Pressemitteilung der Volksinitiative „Rettet Hamburgs Grün – Klimaschutz jetzt!“

Am Mittwoch, den 23.3.2022 trafen sich Vertreterinnen und Vertreter der Volksinitiative »Rettet Hamburgs Grün – Klimaschutz jetzt!« auf Einladung mit Vertreterinnen und Vertretern der beiden Regierungsfraktionen in der Hamburgischen Bürgerschaft.

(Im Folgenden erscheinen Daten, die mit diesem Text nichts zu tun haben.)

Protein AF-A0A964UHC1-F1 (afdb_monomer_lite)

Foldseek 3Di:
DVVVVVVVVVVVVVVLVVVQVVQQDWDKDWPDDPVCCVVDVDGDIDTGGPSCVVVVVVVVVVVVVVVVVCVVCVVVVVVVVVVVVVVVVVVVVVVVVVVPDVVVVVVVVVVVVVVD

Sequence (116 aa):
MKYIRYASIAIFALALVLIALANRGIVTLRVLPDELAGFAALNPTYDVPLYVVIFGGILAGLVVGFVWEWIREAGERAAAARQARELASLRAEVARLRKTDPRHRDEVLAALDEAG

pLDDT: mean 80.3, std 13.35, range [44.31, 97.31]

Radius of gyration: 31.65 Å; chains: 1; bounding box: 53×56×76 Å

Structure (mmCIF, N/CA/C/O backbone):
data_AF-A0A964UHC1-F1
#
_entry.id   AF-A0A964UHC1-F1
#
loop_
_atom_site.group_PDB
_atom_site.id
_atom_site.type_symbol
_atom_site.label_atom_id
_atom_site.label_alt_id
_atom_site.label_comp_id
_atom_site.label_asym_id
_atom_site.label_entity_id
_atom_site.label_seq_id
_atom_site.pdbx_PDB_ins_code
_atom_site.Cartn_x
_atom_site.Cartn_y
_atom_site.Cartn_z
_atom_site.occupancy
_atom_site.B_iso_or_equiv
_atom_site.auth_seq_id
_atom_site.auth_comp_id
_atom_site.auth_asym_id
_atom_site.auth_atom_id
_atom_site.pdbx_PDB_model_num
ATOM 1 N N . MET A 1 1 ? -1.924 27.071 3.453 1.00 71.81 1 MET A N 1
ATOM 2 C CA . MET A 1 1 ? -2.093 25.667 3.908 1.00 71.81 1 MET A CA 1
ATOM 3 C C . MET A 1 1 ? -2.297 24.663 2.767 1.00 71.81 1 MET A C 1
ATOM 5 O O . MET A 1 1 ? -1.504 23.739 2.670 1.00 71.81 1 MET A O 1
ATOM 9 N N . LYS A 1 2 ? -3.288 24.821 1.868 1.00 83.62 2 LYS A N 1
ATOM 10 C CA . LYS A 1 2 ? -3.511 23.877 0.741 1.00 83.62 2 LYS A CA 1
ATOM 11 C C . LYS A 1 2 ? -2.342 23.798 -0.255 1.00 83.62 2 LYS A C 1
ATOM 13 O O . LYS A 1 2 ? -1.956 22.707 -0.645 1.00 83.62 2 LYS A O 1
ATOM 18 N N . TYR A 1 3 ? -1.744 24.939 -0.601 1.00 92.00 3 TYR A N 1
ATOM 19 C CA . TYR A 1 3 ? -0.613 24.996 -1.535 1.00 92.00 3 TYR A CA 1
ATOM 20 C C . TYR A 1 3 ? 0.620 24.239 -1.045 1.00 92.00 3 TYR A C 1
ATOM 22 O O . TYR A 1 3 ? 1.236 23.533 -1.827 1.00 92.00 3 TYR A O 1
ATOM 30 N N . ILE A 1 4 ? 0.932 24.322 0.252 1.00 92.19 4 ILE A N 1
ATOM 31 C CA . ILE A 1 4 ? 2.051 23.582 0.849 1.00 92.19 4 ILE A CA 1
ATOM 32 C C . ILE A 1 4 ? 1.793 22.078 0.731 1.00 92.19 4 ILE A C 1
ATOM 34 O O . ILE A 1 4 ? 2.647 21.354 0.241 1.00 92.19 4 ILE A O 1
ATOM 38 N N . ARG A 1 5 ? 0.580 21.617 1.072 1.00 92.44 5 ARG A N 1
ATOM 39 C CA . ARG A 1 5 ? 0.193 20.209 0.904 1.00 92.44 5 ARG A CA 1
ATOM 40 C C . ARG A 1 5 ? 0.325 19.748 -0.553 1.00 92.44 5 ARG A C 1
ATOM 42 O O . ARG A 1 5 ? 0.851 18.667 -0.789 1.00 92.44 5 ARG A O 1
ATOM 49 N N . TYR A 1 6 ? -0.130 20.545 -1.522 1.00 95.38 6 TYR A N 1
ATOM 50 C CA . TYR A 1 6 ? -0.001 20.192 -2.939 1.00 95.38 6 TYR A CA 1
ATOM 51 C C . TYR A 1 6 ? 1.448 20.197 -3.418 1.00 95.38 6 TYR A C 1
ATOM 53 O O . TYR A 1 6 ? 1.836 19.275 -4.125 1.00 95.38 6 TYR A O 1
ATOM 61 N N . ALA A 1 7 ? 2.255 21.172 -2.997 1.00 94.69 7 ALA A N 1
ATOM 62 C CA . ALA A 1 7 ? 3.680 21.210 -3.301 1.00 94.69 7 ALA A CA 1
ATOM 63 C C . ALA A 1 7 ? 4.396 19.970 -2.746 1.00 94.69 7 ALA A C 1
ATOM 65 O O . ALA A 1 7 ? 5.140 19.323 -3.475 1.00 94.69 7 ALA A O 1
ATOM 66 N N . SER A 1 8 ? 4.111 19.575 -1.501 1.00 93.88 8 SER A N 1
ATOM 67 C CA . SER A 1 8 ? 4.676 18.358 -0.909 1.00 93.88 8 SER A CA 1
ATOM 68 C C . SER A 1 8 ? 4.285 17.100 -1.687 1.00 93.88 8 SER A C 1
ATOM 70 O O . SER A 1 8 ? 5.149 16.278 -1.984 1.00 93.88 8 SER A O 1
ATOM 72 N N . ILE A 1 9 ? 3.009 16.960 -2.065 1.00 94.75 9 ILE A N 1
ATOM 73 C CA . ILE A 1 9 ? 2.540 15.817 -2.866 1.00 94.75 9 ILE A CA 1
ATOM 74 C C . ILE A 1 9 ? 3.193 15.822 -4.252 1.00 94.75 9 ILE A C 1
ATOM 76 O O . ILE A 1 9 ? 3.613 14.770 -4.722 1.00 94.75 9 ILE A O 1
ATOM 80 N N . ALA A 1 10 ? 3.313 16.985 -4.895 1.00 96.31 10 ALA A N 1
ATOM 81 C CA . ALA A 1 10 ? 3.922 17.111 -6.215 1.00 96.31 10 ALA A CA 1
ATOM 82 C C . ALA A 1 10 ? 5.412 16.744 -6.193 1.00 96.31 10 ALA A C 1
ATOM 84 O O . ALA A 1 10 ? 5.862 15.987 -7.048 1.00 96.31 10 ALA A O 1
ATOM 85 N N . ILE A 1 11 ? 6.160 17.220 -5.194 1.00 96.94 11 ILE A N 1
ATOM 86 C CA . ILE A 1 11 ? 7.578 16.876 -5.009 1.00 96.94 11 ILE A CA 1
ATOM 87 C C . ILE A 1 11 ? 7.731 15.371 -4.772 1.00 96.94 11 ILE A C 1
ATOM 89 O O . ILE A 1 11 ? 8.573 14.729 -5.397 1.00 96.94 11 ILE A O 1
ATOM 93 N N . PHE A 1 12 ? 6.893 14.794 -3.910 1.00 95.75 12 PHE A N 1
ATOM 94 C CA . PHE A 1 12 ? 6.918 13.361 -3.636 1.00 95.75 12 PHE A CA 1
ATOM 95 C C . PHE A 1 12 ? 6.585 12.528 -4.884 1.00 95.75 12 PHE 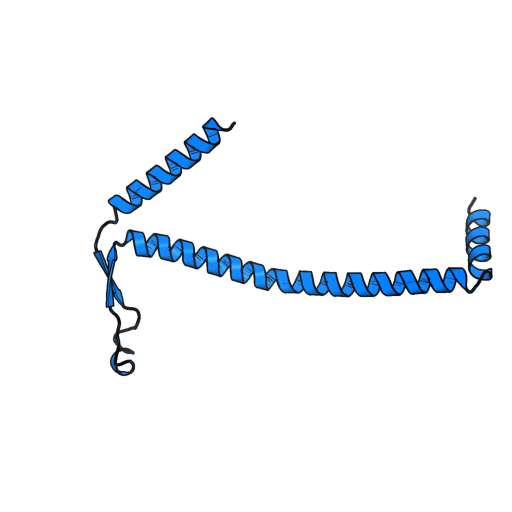A C 1
ATOM 97 O O . PHE A 1 12 ? 7.308 11.591 -5.215 1.00 95.75 12 PHE A O 1
ATOM 104 N N . ALA A 1 13 ? 5.535 12.900 -5.619 1.00 95.00 13 ALA A N 1
ATOM 105 C CA . ALA A 1 13 ? 5.153 12.235 -6.861 1.00 95.00 13 ALA A CA 1
ATOM 106 C C . ALA A 1 13 ? 6.261 12.331 -7.919 1.00 95.00 13 ALA A C 1
ATOM 108 O O . ALA A 1 13 ? 6.582 11.336 -8.566 1.00 95.00 13 ALA A O 1
ATOM 109 N N . LEU A 1 14 ? 6.891 13.501 -8.055 1.00 97.31 14 LEU A N 1
ATOM 110 C CA . LEU A 1 14 ? 8.018 13.694 -8.962 1.00 97.31 14 LEU A CA 1
ATOM 111 C C . LEU A 1 14 ? 9.194 12.783 -8.590 1.00 97.31 14 LEU A C 1
A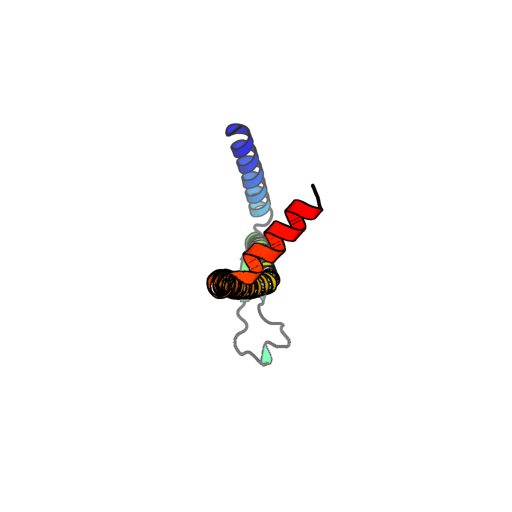TOM 113 O O . LEU A 1 14 ? 9.760 12.139 -9.469 1.00 97.31 14 LEU A O 1
ATOM 117 N N . ALA A 1 15 ? 9.526 12.674 -7.301 1.00 95.12 15 ALA A N 1
ATOM 118 C CA . ALA A 1 15 ? 10.576 11.774 -6.833 1.00 95.12 15 ALA A CA 1
ATOM 119 C C . ALA A 1 15 ? 10.278 10.307 -7.192 1.00 95.12 15 ALA A C 1
ATOM 121 O O . ALA A 1 15 ? 11.159 9.613 -7.700 1.00 95.12 15 ALA A O 1
ATOM 122 N N . LEU A 1 16 ? 9.035 9.848 -7.010 1.00 94.56 16 LEU A N 1
ATOM 123 C CA . LEU A 1 16 ? 8.628 8.496 -7.408 1.00 94.56 16 LEU A CA 1
ATOM 124 C C . LEU A 1 16 ? 8.780 8.264 -8.916 1.00 94.56 16 LEU A C 1
ATOM 126 O O . LEU A 1 16 ? 9.287 7.220 -9.324 1.00 94.56 16 LEU A O 1
ATOM 130 N N . VAL A 1 17 ? 8.388 9.237 -9.743 1.00 94.44 17 VAL A N 1
ATOM 131 C CA . VAL A 1 17 ? 8.538 9.155 -11.205 1.00 94.44 17 VAL A CA 1
ATOM 132 C C . VAL A 1 17 ? 10.011 9.089 -11.605 1.00 94.44 17 VAL A C 1
ATOM 134 O O . VAL A 1 17 ? 10.372 8.272 -12.451 1.00 94.44 17 VAL A O 1
ATOM 137 N N . LEU A 1 18 ? 10.876 9.896 -10.984 1.00 95.94 18 LEU A N 1
ATOM 138 C CA . LEU A 1 18 ? 12.318 9.863 -11.246 1.00 95.94 18 LEU A CA 1
ATOM 139 C C . LEU A 1 18 ? 12.928 8.507 -10.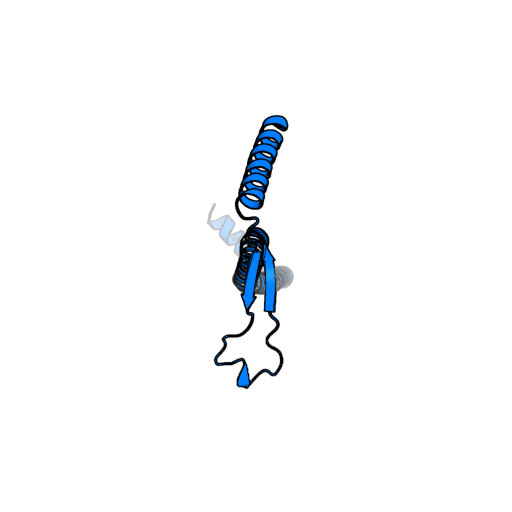878 1.00 95.94 18 LEU A C 1
ATOM 141 O O . LEU A 1 18 ? 13.684 7.946 -11.670 1.00 95.94 18 LEU A O 1
ATOM 145 N N . ILE A 1 19 ? 12.556 7.949 -9.722 1.00 92.69 19 ILE A N 1
ATOM 146 C CA . ILE A 1 19 ? 12.977 6.603 -9.309 1.00 92.69 19 ILE A CA 1
ATOM 147 C C . ILE A 1 19 ? 12.488 5.559 -10.321 1.00 92.69 19 ILE A C 1
ATOM 149 O O . ILE A 1 19 ? 13.259 4.674 -10.691 1.00 92.69 19 ILE A O 1
ATOM 153 N N . ALA A 1 20 ? 11.247 5.669 -10.801 1.00 91.75 20 ALA A N 1
ATOM 154 C CA . ALA A 1 20 ? 10.694 4.745 -11.788 1.00 91.75 20 ALA A CA 1
ATOM 155 C C . ALA A 1 20 ? 11.454 4.795 -13.120 1.00 91.75 20 ALA A C 1
ATOM 157 O O . ALA A 1 20 ? 11.839 3.754 -13.651 1.00 91.75 20 ALA A O 1
ATOM 158 N N . LEU A 1 21 ? 11.723 6.001 -13.630 1.00 93.06 21 LEU A N 1
ATOM 159 C CA . LEU A 1 21 ? 12.494 6.193 -14.859 1.00 93.06 21 LEU A CA 1
ATOM 160 C C . LEU A 1 21 ? 13.929 5.673 -14.722 1.00 93.06 21 LEU A C 1
ATOM 162 O O . LEU A 1 21 ? 14.429 5.020 -15.639 1.00 93.06 21 LEU A O 1
ATOM 166 N N . ALA A 1 22 ? 14.578 5.943 -13.586 1.00 93.69 22 ALA A N 1
ATOM 167 C CA . ALA A 1 22 ? 15.932 5.475 -13.305 1.00 93.69 22 ALA A CA 1
ATOM 168 C C . ALA A 1 22 ? 16.001 3.941 -13.231 1.00 93.69 22 ALA A C 1
ATOM 170 O O . ALA A 1 22 ? 16.961 3.341 -13.706 1.00 93.69 22 ALA A O 1
ATOM 171 N N . ASN A 1 23 ? 14.952 3.302 -12.704 1.00 92.69 23 ASN A N 1
ATOM 172 C CA . ASN A 1 23 ? 14.868 1.855 -12.509 1.00 92.69 23 ASN A CA 1
ATOM 173 C C . ASN A 1 23 ? 13.933 1.180 -13.526 1.00 92.69 23 ASN A C 1
ATOM 175 O O . ASN A 1 23 ? 13.173 0.271 -13.189 1.00 92.69 23 ASN A O 1
ATOM 179 N N . ARG A 1 24 ? 14.001 1.608 -14.794 1.00 91.94 24 ARG A N 1
ATOM 180 C CA . ARG A 1 24 ? 13.258 1.002 -15.917 1.00 91.94 24 ARG A CA 1
ATOM 181 C C . ARG A 1 24 ? 13.845 -0.319 -16.428 1.00 91.94 24 ARG A C 1
ATOM 183 O O . ARG A 1 24 ? 13.339 -0.867 -17.403 1.00 91.94 24 ARG A O 1
ATOM 190 N N . GLY A 1 25 ? 14.949 -0.780 -15.837 1.00 93.19 25 GLY A N 1
ATOM 191 C CA . GLY A 1 25 ? 15.603 -2.029 -16.218 1.00 93.19 25 GLY A CA 1
ATOM 192 C C . GLY A 1 25 ? 14.650 -3.209 -16.054 1.00 93.19 25 GLY A C 1
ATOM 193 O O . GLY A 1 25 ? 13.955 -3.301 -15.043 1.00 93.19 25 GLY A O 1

Das Treffen war als erstes Kennenlernen gedacht. Es zeigte sich schnell, dass die Position der Regierungsfraktionen hinsichtlich des Klimaschutzes aus Sicht der Vertreter*innen der Volksinitiative nicht zukunftsorientiert ist.

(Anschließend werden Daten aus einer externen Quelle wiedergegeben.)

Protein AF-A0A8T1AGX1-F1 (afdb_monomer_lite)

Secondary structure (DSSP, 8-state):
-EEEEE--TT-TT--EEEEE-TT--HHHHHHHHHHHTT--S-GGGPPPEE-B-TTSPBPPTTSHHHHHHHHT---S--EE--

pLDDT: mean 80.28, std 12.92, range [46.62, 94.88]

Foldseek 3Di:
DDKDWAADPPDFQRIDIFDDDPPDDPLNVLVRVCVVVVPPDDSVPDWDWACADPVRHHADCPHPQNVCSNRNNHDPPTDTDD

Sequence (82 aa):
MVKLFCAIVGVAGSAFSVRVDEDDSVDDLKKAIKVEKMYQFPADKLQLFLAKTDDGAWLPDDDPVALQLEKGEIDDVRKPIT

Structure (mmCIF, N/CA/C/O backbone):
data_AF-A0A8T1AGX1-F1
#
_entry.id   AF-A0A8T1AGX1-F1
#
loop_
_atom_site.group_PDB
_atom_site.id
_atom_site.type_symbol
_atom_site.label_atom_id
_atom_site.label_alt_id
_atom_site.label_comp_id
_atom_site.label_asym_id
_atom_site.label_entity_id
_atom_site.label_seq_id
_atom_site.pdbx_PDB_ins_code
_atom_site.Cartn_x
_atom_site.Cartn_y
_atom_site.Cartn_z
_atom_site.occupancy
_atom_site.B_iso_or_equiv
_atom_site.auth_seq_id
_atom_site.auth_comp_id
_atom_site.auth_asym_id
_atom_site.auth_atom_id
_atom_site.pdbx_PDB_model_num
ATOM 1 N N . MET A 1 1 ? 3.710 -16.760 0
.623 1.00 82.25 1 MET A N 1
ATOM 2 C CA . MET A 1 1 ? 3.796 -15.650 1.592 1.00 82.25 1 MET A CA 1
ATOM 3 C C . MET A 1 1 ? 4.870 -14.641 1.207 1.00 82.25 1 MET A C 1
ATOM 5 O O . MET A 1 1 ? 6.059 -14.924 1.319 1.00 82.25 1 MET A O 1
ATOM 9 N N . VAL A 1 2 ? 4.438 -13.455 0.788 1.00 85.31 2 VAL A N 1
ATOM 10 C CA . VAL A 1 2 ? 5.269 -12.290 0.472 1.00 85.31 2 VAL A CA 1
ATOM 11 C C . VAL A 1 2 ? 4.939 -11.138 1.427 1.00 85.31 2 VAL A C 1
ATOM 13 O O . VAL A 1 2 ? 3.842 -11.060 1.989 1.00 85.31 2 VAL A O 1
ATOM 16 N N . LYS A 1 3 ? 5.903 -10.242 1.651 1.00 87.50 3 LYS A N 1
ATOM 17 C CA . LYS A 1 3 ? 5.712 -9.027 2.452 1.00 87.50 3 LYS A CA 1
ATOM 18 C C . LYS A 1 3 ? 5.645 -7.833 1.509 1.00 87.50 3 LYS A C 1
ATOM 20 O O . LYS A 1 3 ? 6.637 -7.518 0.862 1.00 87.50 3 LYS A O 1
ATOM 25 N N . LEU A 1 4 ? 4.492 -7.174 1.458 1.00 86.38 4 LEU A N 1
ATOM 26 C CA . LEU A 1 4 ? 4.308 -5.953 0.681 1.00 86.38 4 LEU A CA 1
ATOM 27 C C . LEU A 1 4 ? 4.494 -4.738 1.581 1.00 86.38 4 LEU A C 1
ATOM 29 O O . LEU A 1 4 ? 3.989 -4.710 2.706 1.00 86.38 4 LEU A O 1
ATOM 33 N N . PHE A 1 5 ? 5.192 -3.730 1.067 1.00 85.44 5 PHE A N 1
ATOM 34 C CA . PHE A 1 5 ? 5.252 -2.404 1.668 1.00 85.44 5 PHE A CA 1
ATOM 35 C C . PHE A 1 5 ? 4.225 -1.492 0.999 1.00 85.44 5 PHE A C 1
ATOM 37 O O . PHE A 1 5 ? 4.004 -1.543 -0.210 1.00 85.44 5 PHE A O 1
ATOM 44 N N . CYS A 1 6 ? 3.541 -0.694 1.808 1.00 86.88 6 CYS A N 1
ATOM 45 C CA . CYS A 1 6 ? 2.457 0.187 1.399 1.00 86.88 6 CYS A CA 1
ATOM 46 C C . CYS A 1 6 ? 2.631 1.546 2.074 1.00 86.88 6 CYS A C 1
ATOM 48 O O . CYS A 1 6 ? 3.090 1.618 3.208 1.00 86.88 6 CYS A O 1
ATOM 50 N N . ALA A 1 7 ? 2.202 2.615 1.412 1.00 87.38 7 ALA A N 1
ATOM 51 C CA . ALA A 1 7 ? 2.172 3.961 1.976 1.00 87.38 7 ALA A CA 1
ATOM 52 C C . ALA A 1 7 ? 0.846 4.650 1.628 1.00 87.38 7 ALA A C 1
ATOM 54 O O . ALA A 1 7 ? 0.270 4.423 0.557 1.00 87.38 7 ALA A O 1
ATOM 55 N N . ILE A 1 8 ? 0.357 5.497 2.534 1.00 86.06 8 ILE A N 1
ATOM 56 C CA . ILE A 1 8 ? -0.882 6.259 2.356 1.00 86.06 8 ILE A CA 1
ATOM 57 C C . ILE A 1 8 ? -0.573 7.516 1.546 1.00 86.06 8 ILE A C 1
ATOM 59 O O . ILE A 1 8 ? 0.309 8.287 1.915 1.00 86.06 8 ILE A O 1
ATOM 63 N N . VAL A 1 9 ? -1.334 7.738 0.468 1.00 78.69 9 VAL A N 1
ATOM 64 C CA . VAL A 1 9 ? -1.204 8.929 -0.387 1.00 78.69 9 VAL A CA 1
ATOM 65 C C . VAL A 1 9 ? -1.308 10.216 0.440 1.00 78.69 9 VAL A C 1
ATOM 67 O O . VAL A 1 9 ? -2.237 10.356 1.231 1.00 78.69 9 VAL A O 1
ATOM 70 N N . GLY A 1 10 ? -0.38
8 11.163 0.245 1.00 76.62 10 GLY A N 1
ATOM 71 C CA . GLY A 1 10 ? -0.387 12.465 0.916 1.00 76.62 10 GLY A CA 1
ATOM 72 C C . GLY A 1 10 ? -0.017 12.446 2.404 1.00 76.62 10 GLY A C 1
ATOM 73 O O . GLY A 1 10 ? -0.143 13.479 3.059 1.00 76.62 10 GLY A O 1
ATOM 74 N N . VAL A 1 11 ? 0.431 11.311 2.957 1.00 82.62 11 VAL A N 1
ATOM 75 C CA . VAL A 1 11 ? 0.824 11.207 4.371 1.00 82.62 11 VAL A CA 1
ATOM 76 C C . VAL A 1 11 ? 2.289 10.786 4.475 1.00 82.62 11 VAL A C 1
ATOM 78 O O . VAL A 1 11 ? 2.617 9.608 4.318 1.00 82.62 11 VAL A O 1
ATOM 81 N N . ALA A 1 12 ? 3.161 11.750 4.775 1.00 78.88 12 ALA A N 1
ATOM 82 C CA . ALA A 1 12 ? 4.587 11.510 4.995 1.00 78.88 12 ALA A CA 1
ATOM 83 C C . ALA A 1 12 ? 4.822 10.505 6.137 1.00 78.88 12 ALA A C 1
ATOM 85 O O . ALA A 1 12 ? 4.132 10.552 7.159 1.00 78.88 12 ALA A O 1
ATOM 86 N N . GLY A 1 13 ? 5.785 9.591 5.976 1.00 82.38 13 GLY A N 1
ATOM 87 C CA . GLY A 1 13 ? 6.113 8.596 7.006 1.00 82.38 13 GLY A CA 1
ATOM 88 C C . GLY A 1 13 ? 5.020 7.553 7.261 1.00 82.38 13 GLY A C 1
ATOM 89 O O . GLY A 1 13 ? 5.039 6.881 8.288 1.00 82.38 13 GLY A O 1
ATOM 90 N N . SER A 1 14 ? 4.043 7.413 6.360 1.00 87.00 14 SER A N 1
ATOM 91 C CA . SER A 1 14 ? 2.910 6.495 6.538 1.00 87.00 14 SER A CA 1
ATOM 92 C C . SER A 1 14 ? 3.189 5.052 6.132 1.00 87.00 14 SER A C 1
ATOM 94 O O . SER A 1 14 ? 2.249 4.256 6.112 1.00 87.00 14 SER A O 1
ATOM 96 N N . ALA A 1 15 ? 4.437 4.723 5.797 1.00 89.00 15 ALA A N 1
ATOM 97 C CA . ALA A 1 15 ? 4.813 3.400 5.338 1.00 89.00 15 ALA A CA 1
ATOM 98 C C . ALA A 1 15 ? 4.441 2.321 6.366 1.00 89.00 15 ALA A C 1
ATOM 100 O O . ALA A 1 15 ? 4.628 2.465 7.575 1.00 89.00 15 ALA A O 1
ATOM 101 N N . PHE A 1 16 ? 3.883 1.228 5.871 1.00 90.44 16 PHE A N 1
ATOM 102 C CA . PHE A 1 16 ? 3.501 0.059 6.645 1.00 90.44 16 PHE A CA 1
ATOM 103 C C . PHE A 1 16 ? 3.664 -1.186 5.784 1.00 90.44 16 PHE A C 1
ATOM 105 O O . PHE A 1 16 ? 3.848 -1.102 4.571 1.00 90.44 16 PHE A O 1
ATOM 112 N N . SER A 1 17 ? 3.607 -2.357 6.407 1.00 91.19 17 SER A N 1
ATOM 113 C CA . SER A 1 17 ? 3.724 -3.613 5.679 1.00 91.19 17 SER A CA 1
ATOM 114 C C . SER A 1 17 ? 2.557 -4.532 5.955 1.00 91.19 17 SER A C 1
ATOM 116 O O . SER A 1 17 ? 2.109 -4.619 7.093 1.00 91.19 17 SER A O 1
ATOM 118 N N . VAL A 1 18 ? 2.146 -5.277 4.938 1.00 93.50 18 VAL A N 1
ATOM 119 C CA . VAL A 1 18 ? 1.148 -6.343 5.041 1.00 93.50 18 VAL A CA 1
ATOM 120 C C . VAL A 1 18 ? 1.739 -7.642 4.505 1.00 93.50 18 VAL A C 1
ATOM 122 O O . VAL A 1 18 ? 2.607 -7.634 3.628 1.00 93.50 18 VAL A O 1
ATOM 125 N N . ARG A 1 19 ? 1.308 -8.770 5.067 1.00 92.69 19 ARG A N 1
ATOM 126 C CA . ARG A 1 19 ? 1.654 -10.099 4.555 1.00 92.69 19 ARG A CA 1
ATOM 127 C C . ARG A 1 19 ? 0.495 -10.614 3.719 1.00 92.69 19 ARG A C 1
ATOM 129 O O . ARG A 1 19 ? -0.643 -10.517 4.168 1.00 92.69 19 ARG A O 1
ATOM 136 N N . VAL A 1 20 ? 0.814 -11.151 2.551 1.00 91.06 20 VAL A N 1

Das Gespräch fand in sachlicher Atmosphäre statt. Dennoch bleibt festzuhalten, dass sich die Regierungsfraktionen nach wie vor in alten Denkmustern bewegen. Dazu Michael Heering (Vertrauensperson der Volksinitiative): »Es ist nicht nachvollziehbar, dass Klimaschutz, Artenschutz und Lebensqualität immer wieder gegen Wohnen, Arbeiten und Soziales ausgespielt werden sollen. Grünflächen sind keine billigen Baulandreserven, sondern artenreiche Lebensinseln für Hamburgs Zukunft.« Joachim Lau (ebenfalls Vertrauensperson der Volksinitiative) ergänzt: »Zukunftsweisende Vorschläge für die nachfolgenden Generationen durch die Regierungsvertreter*innen, denen sie ja gesetzlich verpflichtet sind, blieben aus. Auf die Notwendigkeit unseres Anliegens, Hamburg auf den unausweichlichen Klimawandel vorzubereiten, wurde nicht eingegangen.«

Die Volksinitiative hat sich den Schutz von Hamburgs Grünflächen zum Ziel gesetzt, denn Hamburg muss jetzt und in Zukunft vor den Folgen des Klimawandels geschützt werden. Aufgabe der Politik ist es, Lösungsansätze zu präsentieren, die die angeblichen Gegensätze von Klimaschutz und Wohnungsbau überwinden.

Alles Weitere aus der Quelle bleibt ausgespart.